But the above methods rely heavily on feature engineering, which hinders their further extension to general scenarios. To solve this problem, some methods are proposed. MonoCon (Liu et al., Citation2022) adds the auxiliary task of learning monocular context to training to aid 3D object detection. In the tasks, a set of well-posed projected 2D supervision signals are used for supervised training. M3OD (Li et al., Citation2022a) obtains the multiple depths based on different attributes of the object and selects the optimal depth from them. With the introduction of uncertainty, most current depth prediction methods are based on uncertainty. GupNet (Lu et al., Citation2021) proposes the geometry uncertainty projection module to reduce the aggravation of the depth error amplification caused by the height error in the geometric projection formula. DID-M3D (Peng et al., Citation2022a, Citation2022b) decouples the instance depth into the visual surface depth and the attribute depth. This depth decoupling method can improve the accuracy of depth prediction by associating the depths with visual cues provided by images. DCD (Li et al., Citation2022b) uses the key point information of the object on the 2D image to constrain the relationship between the depth values of different parts of the object in 3D space, and then generates multiple depth candidates to improve the 3D detection accuracy.

2.2. Depth-based methods

Depth-based methods can also be called pseudo-lidar methods. The accuracy of the depth map has a direct impact on the3D detection accuracy. Many approaches use the depth maps directly in the framework to enhance the 3D object detection accuracy. The depth-based methods (Ma et al., Citation2020; Reading et al., Citation2021; Wang et al., Citation2020) use the depth maps to introduce depth information of objects in monocular 3D detection. Among these methods, the depth map effectively improves the 3D detection accuracy. Ding et al. (Citation2020) proposed depth-guided dynamic-depth-wise-dilated LCN, which overcomes the limitation of conventional 2D convolutions and narrows the gap between image representation and 3D point cloud representation. MonoDAJD (Lei et al., Citation2021) used the consistency-aware joint detection mechanism to detect objects in the image and objects in the depth map, and utilises localisation information in the depth detection to optimise detection results. ROI-10D (Manhardt et al., Citation2019) uses the extract fused feature maps from the 2D detector and the monocular depth prediction network to regress 3D bounding boxes. UR3D (Shi et al., Citation2020) proposed the distance-normalised unified representation which reduces the nonlinearity of distance by fusing the images and the estimated depth maps to significantly eases the distance learning. Ouyang et al. (Citation2021) proposed the adaptive depth-guided instance normalisation layer and the dynamic depth transformation module to estimate the 3D properties of objects and improve the accuracy of depth prediction. Wang et al. (Citation2021b) combined the generated 2D bounding boxes and the estimated depth maps as the input of the 3D detector to achieve 3D detection. CaDDN (Reading et al., Citation2021) obtains more accurate depth estimation by predicting the category of each object and the depth distribution within each category, and uses the gridded depth prediction to generate high-quality BEV images for 3D detection. Pseudo-Stereo-3D constructed the pseudo-stereo image by using the left view to generate the virtual right view, and proposed the disparity dynamic convolution to generate the feature of the virtual right view. Then, Pseudo-Stereo-3D used the stereo 3D Detector to detect the constructed pseudo-stereo image.

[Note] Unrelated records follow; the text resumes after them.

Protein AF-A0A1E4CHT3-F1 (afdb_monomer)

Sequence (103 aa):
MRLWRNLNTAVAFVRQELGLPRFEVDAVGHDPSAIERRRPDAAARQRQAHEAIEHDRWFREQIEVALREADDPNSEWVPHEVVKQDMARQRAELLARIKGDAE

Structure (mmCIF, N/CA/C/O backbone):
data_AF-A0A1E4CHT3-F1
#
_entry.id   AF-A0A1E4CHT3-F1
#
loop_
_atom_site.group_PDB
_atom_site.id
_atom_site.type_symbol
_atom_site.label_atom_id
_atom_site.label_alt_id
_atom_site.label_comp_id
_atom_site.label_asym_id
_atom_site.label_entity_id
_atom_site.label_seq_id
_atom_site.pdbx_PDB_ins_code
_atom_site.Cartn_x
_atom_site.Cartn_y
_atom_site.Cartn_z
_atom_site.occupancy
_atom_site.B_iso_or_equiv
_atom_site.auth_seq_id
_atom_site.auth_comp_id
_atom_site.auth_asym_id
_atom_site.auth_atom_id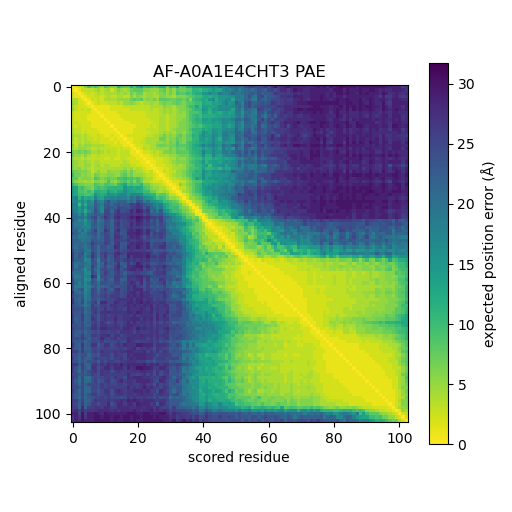
_atom_site.pdbx_PDB_model_num
ATOM 1 N N . MET A 1 1 ? 14.598 -17.149 -37.354 1.00 59.53 1 MET A N 1
ATOM 2 C CA . MET A 1 1 ? 14.841 -15.873 -38.062 1.00 59.53 1 MET A CA 1
ATOM 3 C C . MET A 1 1 ? 14.900 -14.753 -37.032 1.00 59.53 1 MET A C 1
ATOM 5 O O . MET A 1 1 ? 13.942 -14.598 -36.280 1.00 59.53 1 MET A O 1
ATOM 9 N N . ARG A 1 2 ? 16.033 -14.048 -36.916 1.00 70.56 2 ARG A N 1
ATOM 10 C CA . ARG A 1 2 ? 16.168 -12.899 -36.004 1.00 70.56 2 ARG A CA 1
ATOM 11 C C . ARG A 1 2 ? 15.601 -11.669 -36.711 1.00 70.56 2 ARG A C 1
ATOM 13 O O . ARG A 1 2 ? 15.944 -11.425 -37.859 1.00 70.56 2 ARG A O 1
ATOM 20 N N . LEU A 1 3 ? 14.701 -10.951 -36.044 1.00 75.44 3 LEU A N 1
ATOM 21 C CA . LEU A 1 3 ? 14.051 -9.754 -36.573 1.00 75.44 3 LEU A CA 1
ATOM 22 C C . LEU A 1 3 ? 14.495 -8.550 -35.745 1.00 75.44 3 LEU A C 1
ATOM 24 O O . LEU A 1 3 ? 14.346 -8.549 -34.522 1.00 75.44 3 LEU A O 1
ATOM 28 N N . TRP A 1 4 ? 15.041 -7.536 -36.407 1.00 78.69 4 TRP A N 1
ATOM 29 C CA . TRP A 1 4 ? 15.509 -6.312 -35.764 1.00 78.69 4 TRP A CA 1
ATOM 30 C C . TRP A 1 4 ? 14.488 -5.192 -35.956 1.00 78.69 4 TRP A C 1
ATOM 32 O O . TRP A 1 4 ? 13.922 -5.037 -37.031 1.00 78.69 4 TRP A O 1
ATOM 42 N N . ARG A 1 5 ? 14.253 -4.406 -34.898 1.00 71.62 5 ARG A N 1
ATOM 43 C CA . ARG A 1 5 ? 13.368 -3.226 -34.943 1.00 71.62 5 ARG A CA 1
ATOM 44 C C . ARG A 1 5 ? 14.039 -1.991 -35.534 1.00 71.62 5 ARG A C 1
ATOM 46 O O . ARG A 1 5 ? 13.356 -1.047 -35.903 1.00 71.62 5 ARG A O 1
ATOM 53 N N . ASN A 1 6 ? 15.366 -1.968 -35.538 1.00 78.12 6 ASN A N 1
ATOM 54 C CA . ASN A 1 6 ? 16.162 -0.853 -36.018 1.00 78.12 6 ASN A CA 1
ATOM 55 C C . ASN A 1 6 ? 17.258 -1.392 -36.954 1.00 78.12 6 ASN A C 1
ATOM 57 O O . ASN A 1 6 ? 17.722 -2.527 -36.813 1.00 78.12 6 ASN A O 1
ATOM 61 N N . LEU A 1 7 ? 17.668 -0.571 -37.918 1.00 84.19 7 LEU A N 1
ATOM 62 C CA . LEU A 1 7 ? 18.735 -0.939 -38.846 1.00 84.19 7 LEU A CA 1
ATOM 63 C C . LEU A 1 7 ? 20.105 -0.923 -38.150 1.00 84.19 7 LEU A C 1
ATOM 65 O O . LEU A 1 7 ? 20.935 -1.785 -38.404 1.00 84.19 7 LEU A O 1
ATOM 69 N N . ASN A 1 8 ? 20.323 -0.002 -37.207 1.00 88.00 8 ASN A N 1
ATOM 70 C CA . ASN A 1 8 ? 21.617 0.171 -36.538 1.00 88.00 8 ASN A CA 1
ATOM 71 C C . ASN A 1 8 ? 22.060 -1.062 -35.734 1.00 88.00 8 ASN A C 1
ATOM 73 O O . ASN A 1 8 ? 23.229 -1.434 -35.790 1.00 88.00 8 ASN A O 1
ATOM 77 N N . THR A 1 9 ? 21.153 -1.733 -35.018 1.00 87.62 9 THR A N 1
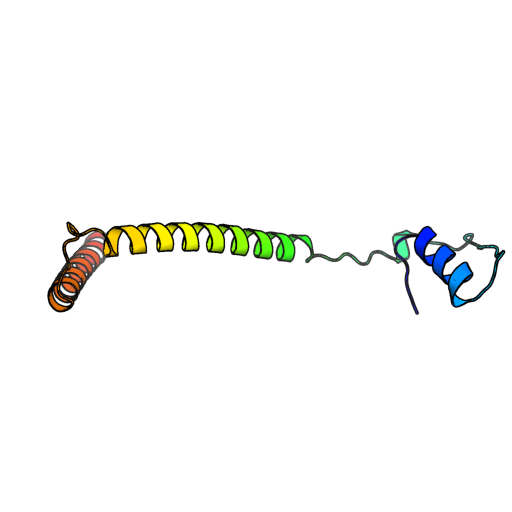ATOM 78 C CA . THR A 1 9 ? 21.481 -2.970 -34.292 1.00 87.62 9 THR A CA 1
ATOM 79 C C . THR A 1 9 ? 21.704 -4.134 -35.256 1.00 87.62 9 THR A C 1
ATOM 81 O O . THR A 1 9 ? 22.551 -4.982 -34.982 1.00 87.62 9 THR A O 1
ATOM 84 N N . ALA A 1 10 ? 21.008 -4.170 -36.398 1.00 88.19 10 ALA A N 1
ATOM 85 C CA . ALA A 1 10 ? 21.288 -5.155 -37.443 1.00 88.19 10 ALA A CA 1
ATOM 86 C C . ALA A 1 10 ? 22.686 -4.937 -38.052 1.00 88.19 10 ALA A C 1
ATOM 88 O O . ALA A 1 10 ? 23.472 -5.876 -38.136 1.00 88.19 10 ALA A O 1
ATOM 89 N N . VAL A 1 11 ? 23.043 -3.691 -38.382 1.00 90.06 11 VAL A N 1
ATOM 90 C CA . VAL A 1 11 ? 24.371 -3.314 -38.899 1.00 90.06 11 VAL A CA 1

SGM3D (Zhou et al., Citation2022) utilised 3D features extracted from the stereo images to enhance the features learned from monocular images. SGM3D also proposed the multi-granularity domain adaptation module (MG-DA) and the IoU matching-based alignment module (IoU-MA) to enforce the network to mimic the stereo representations based on monocular images. Although these depth-based methods can improve the performance of the network, these methods is relatively complex and requires the additional network to generate the depth maps. Hence, these methods usually require more training data and longer inference time.

It can be seen that many geometric constraints methods and depth-based methods have been proposed and achieve impressive results in monocular 3D detection task. As a comparison, TDN introduces thermodynamic theory as a design guide for the instance depth loss, and proposes a novel depth decoupling method to improve the learning efficiency of the network. It has great advantages on improving the accuracy of 3D detection.

3. Method

3.1. Overview

For monocular 3D detection, inaccurate depth estimation is the main reason for the decline in detection accuracy. Hence, the depth estimation is the most critical issue in monocular 3D detection. Since it is difficult to infer 3D information from 2D image, improving the accuracy of depth estimation is a challenging task. In order to improve the accuracy of depth prediction, this paper proposes the monocular 3D object detection network with thermodynamic loss and decoupled instance depth (TDN). The core concept of TDN is to use the principle of free energy minimisation to guide depth estimation. Therefore, a novel thermodynamic loss based on the principle of free energy minimisation and the corresponding depth decoupling method are proposed in TDN. The new loss function can better reflect the fitting degree of the prediction depth and GT. The decoupled depth also improves the learning efficiency of the network. These two methods effectively improve the accuracy of depth prediction. The overview of the proposed TDN model is shown in Figure .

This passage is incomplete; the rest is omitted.